*** Begin section ***

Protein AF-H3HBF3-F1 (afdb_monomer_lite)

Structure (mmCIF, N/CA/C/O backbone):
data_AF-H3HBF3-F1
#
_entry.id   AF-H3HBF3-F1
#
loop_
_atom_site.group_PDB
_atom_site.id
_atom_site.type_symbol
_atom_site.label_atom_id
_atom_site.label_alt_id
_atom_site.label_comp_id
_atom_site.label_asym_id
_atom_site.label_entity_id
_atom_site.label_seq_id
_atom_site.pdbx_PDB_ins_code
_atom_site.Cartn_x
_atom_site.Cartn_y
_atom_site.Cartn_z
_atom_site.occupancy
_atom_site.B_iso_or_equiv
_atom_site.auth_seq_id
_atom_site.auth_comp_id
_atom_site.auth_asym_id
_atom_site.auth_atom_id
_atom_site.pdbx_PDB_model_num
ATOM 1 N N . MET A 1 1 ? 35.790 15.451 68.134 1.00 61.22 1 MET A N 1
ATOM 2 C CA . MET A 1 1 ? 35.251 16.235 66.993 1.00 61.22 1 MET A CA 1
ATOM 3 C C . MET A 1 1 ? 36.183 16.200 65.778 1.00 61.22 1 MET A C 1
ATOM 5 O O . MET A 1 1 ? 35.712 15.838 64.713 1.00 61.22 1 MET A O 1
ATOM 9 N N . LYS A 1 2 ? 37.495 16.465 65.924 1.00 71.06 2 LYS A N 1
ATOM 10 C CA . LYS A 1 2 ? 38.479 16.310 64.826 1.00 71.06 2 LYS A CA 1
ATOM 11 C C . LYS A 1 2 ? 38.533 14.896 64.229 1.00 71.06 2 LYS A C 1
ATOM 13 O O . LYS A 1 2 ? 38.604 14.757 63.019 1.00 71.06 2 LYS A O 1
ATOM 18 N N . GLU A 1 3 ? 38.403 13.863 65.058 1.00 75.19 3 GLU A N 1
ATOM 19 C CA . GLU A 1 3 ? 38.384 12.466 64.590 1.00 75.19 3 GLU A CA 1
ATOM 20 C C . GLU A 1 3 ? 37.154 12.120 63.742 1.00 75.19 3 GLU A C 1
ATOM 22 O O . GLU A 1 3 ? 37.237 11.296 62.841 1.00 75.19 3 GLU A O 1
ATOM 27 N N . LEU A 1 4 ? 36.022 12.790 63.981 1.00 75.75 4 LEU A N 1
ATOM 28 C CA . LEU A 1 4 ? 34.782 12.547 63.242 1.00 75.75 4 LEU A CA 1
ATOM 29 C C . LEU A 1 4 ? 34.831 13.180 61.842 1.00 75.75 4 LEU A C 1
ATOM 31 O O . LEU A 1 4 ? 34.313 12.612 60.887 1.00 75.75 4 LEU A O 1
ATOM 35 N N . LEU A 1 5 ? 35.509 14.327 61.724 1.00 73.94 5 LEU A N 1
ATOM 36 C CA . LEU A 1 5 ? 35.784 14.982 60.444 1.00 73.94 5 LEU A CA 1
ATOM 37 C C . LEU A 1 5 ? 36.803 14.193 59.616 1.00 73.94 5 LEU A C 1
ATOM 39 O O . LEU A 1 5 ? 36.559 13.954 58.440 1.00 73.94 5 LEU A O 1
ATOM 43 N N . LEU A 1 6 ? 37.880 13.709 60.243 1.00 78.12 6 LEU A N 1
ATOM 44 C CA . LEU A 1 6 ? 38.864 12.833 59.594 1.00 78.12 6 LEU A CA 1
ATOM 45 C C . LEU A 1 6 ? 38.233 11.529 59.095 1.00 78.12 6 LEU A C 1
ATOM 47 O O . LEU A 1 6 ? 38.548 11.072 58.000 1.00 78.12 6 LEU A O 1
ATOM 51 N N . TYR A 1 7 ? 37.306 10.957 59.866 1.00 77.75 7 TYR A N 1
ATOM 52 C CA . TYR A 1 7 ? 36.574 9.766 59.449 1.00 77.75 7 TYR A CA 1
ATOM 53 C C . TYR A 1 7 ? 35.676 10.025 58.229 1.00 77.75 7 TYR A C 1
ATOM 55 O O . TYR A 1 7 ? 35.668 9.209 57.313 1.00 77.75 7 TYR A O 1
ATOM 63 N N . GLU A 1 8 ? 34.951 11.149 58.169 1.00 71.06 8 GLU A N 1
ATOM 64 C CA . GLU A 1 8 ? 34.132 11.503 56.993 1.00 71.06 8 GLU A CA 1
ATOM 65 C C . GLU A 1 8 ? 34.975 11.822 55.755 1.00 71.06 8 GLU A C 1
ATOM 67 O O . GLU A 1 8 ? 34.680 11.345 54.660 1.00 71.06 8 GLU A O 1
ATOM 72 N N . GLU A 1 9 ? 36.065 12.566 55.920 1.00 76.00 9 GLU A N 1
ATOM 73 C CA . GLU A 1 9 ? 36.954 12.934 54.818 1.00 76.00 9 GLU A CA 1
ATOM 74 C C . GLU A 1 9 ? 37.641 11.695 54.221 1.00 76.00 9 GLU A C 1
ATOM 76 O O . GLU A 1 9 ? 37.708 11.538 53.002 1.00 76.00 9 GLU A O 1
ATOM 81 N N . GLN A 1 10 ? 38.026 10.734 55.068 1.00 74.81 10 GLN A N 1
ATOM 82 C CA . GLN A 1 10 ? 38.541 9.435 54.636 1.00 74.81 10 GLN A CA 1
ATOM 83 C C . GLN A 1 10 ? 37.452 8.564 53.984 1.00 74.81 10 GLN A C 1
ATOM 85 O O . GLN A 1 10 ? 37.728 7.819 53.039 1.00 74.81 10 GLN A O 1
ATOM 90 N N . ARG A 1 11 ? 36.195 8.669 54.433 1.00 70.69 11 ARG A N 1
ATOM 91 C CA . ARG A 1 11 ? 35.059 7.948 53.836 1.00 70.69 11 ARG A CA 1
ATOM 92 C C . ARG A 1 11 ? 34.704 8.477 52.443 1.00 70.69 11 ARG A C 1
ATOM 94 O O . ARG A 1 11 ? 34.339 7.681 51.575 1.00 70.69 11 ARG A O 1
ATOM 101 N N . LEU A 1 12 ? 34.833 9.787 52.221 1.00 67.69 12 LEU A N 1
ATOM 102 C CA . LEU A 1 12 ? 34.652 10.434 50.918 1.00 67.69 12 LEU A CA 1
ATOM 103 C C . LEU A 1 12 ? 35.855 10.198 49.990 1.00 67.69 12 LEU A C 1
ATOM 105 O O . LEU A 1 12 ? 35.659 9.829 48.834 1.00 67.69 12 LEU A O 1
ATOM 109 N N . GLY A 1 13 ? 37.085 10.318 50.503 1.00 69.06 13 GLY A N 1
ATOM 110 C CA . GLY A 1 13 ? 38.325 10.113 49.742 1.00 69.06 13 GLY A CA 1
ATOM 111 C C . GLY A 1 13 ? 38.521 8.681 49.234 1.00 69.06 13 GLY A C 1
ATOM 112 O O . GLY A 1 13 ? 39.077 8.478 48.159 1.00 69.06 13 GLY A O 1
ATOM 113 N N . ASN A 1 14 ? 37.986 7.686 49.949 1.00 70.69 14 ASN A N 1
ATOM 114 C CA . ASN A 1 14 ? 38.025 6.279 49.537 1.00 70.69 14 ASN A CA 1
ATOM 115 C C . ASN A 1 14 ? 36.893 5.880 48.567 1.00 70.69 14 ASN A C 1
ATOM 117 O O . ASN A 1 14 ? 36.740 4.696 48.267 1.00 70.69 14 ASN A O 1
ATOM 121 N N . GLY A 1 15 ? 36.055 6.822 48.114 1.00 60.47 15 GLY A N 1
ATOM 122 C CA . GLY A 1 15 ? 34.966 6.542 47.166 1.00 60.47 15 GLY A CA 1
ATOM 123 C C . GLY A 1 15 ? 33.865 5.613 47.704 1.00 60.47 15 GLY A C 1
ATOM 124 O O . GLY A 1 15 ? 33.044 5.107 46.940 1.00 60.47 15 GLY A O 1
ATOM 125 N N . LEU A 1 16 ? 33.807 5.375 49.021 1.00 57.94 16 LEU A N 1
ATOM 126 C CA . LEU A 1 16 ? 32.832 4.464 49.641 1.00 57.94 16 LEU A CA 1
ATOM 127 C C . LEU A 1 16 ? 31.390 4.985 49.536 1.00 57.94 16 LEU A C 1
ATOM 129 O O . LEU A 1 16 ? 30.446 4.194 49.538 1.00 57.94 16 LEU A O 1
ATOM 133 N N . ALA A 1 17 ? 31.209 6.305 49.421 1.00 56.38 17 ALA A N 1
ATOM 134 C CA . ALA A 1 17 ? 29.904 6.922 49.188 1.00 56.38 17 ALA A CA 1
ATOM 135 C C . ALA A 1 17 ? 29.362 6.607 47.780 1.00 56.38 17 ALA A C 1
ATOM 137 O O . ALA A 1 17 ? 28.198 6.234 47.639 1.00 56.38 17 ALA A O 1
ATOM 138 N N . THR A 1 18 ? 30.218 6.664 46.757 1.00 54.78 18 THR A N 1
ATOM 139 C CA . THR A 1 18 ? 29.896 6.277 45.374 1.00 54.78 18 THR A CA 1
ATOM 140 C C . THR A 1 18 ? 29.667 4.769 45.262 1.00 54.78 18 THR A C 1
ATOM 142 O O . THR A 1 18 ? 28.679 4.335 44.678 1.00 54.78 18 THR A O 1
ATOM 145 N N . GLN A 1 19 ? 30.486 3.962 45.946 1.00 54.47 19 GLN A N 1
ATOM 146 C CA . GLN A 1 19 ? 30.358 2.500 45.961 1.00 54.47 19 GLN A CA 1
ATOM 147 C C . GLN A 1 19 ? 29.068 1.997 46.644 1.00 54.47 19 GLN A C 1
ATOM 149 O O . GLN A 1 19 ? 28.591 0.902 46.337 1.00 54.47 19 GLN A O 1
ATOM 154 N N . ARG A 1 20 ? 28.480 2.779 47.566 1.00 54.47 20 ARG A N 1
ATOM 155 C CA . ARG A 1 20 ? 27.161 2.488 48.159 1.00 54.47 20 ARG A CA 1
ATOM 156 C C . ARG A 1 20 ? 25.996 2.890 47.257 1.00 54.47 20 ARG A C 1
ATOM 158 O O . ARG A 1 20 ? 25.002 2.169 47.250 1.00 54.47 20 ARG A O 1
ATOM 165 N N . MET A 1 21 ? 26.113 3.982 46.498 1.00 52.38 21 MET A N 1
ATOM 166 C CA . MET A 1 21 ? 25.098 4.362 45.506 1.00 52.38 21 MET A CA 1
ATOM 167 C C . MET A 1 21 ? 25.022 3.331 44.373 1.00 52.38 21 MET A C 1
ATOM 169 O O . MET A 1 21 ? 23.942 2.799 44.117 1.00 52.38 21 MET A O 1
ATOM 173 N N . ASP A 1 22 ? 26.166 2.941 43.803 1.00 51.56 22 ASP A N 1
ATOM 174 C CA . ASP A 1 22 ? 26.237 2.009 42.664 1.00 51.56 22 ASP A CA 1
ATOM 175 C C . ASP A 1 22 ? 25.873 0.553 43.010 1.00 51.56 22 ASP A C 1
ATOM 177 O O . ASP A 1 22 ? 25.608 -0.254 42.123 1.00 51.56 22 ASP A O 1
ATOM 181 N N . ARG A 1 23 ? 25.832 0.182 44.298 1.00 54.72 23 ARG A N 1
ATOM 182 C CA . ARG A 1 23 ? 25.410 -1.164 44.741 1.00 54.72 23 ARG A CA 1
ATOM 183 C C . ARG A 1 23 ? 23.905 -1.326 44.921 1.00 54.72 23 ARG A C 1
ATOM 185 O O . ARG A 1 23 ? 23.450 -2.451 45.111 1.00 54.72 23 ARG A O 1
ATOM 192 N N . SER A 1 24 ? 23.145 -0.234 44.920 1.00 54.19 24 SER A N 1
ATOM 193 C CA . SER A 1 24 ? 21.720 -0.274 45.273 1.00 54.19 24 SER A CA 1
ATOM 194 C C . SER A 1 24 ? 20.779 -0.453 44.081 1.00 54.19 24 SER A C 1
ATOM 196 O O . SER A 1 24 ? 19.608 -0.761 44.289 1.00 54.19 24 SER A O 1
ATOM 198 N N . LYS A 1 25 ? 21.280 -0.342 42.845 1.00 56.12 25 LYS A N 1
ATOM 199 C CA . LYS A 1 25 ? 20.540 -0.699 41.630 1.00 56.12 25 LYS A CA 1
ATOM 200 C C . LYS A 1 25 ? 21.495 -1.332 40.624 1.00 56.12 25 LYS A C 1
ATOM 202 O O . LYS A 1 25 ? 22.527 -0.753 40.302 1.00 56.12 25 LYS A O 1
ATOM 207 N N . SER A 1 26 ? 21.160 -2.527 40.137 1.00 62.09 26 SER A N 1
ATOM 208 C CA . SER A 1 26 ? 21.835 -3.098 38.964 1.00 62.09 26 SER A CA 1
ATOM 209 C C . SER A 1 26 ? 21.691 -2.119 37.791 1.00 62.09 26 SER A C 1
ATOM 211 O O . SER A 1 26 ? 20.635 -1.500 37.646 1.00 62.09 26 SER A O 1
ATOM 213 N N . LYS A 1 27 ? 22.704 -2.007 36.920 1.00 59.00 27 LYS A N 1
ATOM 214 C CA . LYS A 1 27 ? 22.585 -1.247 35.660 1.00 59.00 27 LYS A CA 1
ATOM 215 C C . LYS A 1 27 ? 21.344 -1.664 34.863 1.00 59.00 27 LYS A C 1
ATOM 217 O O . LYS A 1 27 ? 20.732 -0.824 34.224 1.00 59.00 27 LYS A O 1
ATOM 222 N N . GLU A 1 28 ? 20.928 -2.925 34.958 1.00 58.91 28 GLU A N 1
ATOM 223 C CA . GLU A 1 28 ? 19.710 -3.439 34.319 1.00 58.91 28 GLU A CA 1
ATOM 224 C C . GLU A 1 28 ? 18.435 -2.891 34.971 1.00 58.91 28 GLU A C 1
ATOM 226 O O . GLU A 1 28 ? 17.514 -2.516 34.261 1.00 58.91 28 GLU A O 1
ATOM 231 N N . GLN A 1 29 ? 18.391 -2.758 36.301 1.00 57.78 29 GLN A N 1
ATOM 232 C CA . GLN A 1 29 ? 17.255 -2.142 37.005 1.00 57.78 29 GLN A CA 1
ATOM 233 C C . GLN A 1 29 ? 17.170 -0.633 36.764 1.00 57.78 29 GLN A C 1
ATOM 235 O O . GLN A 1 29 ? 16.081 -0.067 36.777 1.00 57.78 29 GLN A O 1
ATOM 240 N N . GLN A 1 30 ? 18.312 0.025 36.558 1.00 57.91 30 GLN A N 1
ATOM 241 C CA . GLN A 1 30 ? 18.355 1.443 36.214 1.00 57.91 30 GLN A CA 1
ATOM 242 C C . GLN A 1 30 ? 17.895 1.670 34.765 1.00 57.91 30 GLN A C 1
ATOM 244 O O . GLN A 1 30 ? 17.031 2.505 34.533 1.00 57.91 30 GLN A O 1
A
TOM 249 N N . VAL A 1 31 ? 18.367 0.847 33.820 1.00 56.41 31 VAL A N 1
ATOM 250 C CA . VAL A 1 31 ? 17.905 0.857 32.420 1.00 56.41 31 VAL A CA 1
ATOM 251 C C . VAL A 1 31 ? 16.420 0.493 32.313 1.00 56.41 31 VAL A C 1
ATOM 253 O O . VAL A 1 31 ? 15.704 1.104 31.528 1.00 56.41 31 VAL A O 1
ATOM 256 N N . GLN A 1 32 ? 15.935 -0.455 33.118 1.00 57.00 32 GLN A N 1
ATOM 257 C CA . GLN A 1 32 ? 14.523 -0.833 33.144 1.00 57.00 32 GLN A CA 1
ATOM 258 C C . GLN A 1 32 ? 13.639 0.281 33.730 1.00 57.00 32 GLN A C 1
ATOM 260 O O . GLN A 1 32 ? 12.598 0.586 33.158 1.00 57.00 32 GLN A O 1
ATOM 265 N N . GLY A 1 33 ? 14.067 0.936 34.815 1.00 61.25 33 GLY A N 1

*** End section ***

### ASSIGNMENT:
Extract the first line above and each line after it up to and including the one with "ATOM 19 C CA", please, exactly and with nothing else.

### TASK RESPONSE:
Protein AF-H3HBF3-F1 (afdb_monomer_lite)

Structure (mmCIF, N/CA/C/O backbone):
data_AF-H3HBF3-F1
#
_entry.id   AF-H3HBF3-F1
#
loop_
_atom_site.group_PDB
_atom_site.id
_atom_site.type_symbol
_atom_site.label_atom_id
_atom_site.label_alt_id
_atom_site.label_comp_id
_atom_site.label_asym_id
_atom_site.label_entity_id
_atom_site.label_seq_id
_atom_site.pdbx_PDB_ins_code
_atom_site.Cartn_x
_atom_site.Cartn_y
_atom_site.Cartn_z
_atom_site.occupancy
_atom_site.B_iso_or_equiv
_atom_site.auth_seq_id
_atom_site.auth_comp_id
_atom_site.auth_asym_id
_atom_site.auth_atom_id
_atom_site.pdbx_PDB_model_num
ATOM 1 N N . MET A 1 1 ? 35.790 15.451 68.134 1.00 61.22 1 MET A N 1
ATOM 2 C CA . MET A 1 1 ? 35.251 16.235 66.993 1.00 61.22 1 MET A CA 1
ATOM 3 C C . MET A 1 1 ? 36.183 16.200 65.778 1.00 61.22 1 MET A C 1
ATOM 5 O O . MET A 1 1 ? 35.712 15.838 64.713 1.00 61.22 1 MET A O 1
ATOM 9 N N . LYS A 1 2 ? 37.495 16.465 65.924 1.00 71.06 2 LYS A N 1
ATOM 10 C CA . LYS A 1 2 ? 38.479 16.310 64.826 1.00 71.06 2 LYS A CA 1
ATOM 11 C C . LYS A 1 2 ? 38.533 14.896 64.229 1.00 71.06 2 LYS A C 1
ATOM 13 O O . LYS A 1 2 ? 38.604 14.757 63.019 1.00 71.06 2 LYS A O 1
ATOM 18 N N . GLU A 1 3 ? 38.403 13.863 65.058 1.00 75.19 3 GLU A N 1
ATOM 19 C CA . GLU A 1 3 ? 38.384 12.466 64.590 1.00 75.19 3 GLU A CA 1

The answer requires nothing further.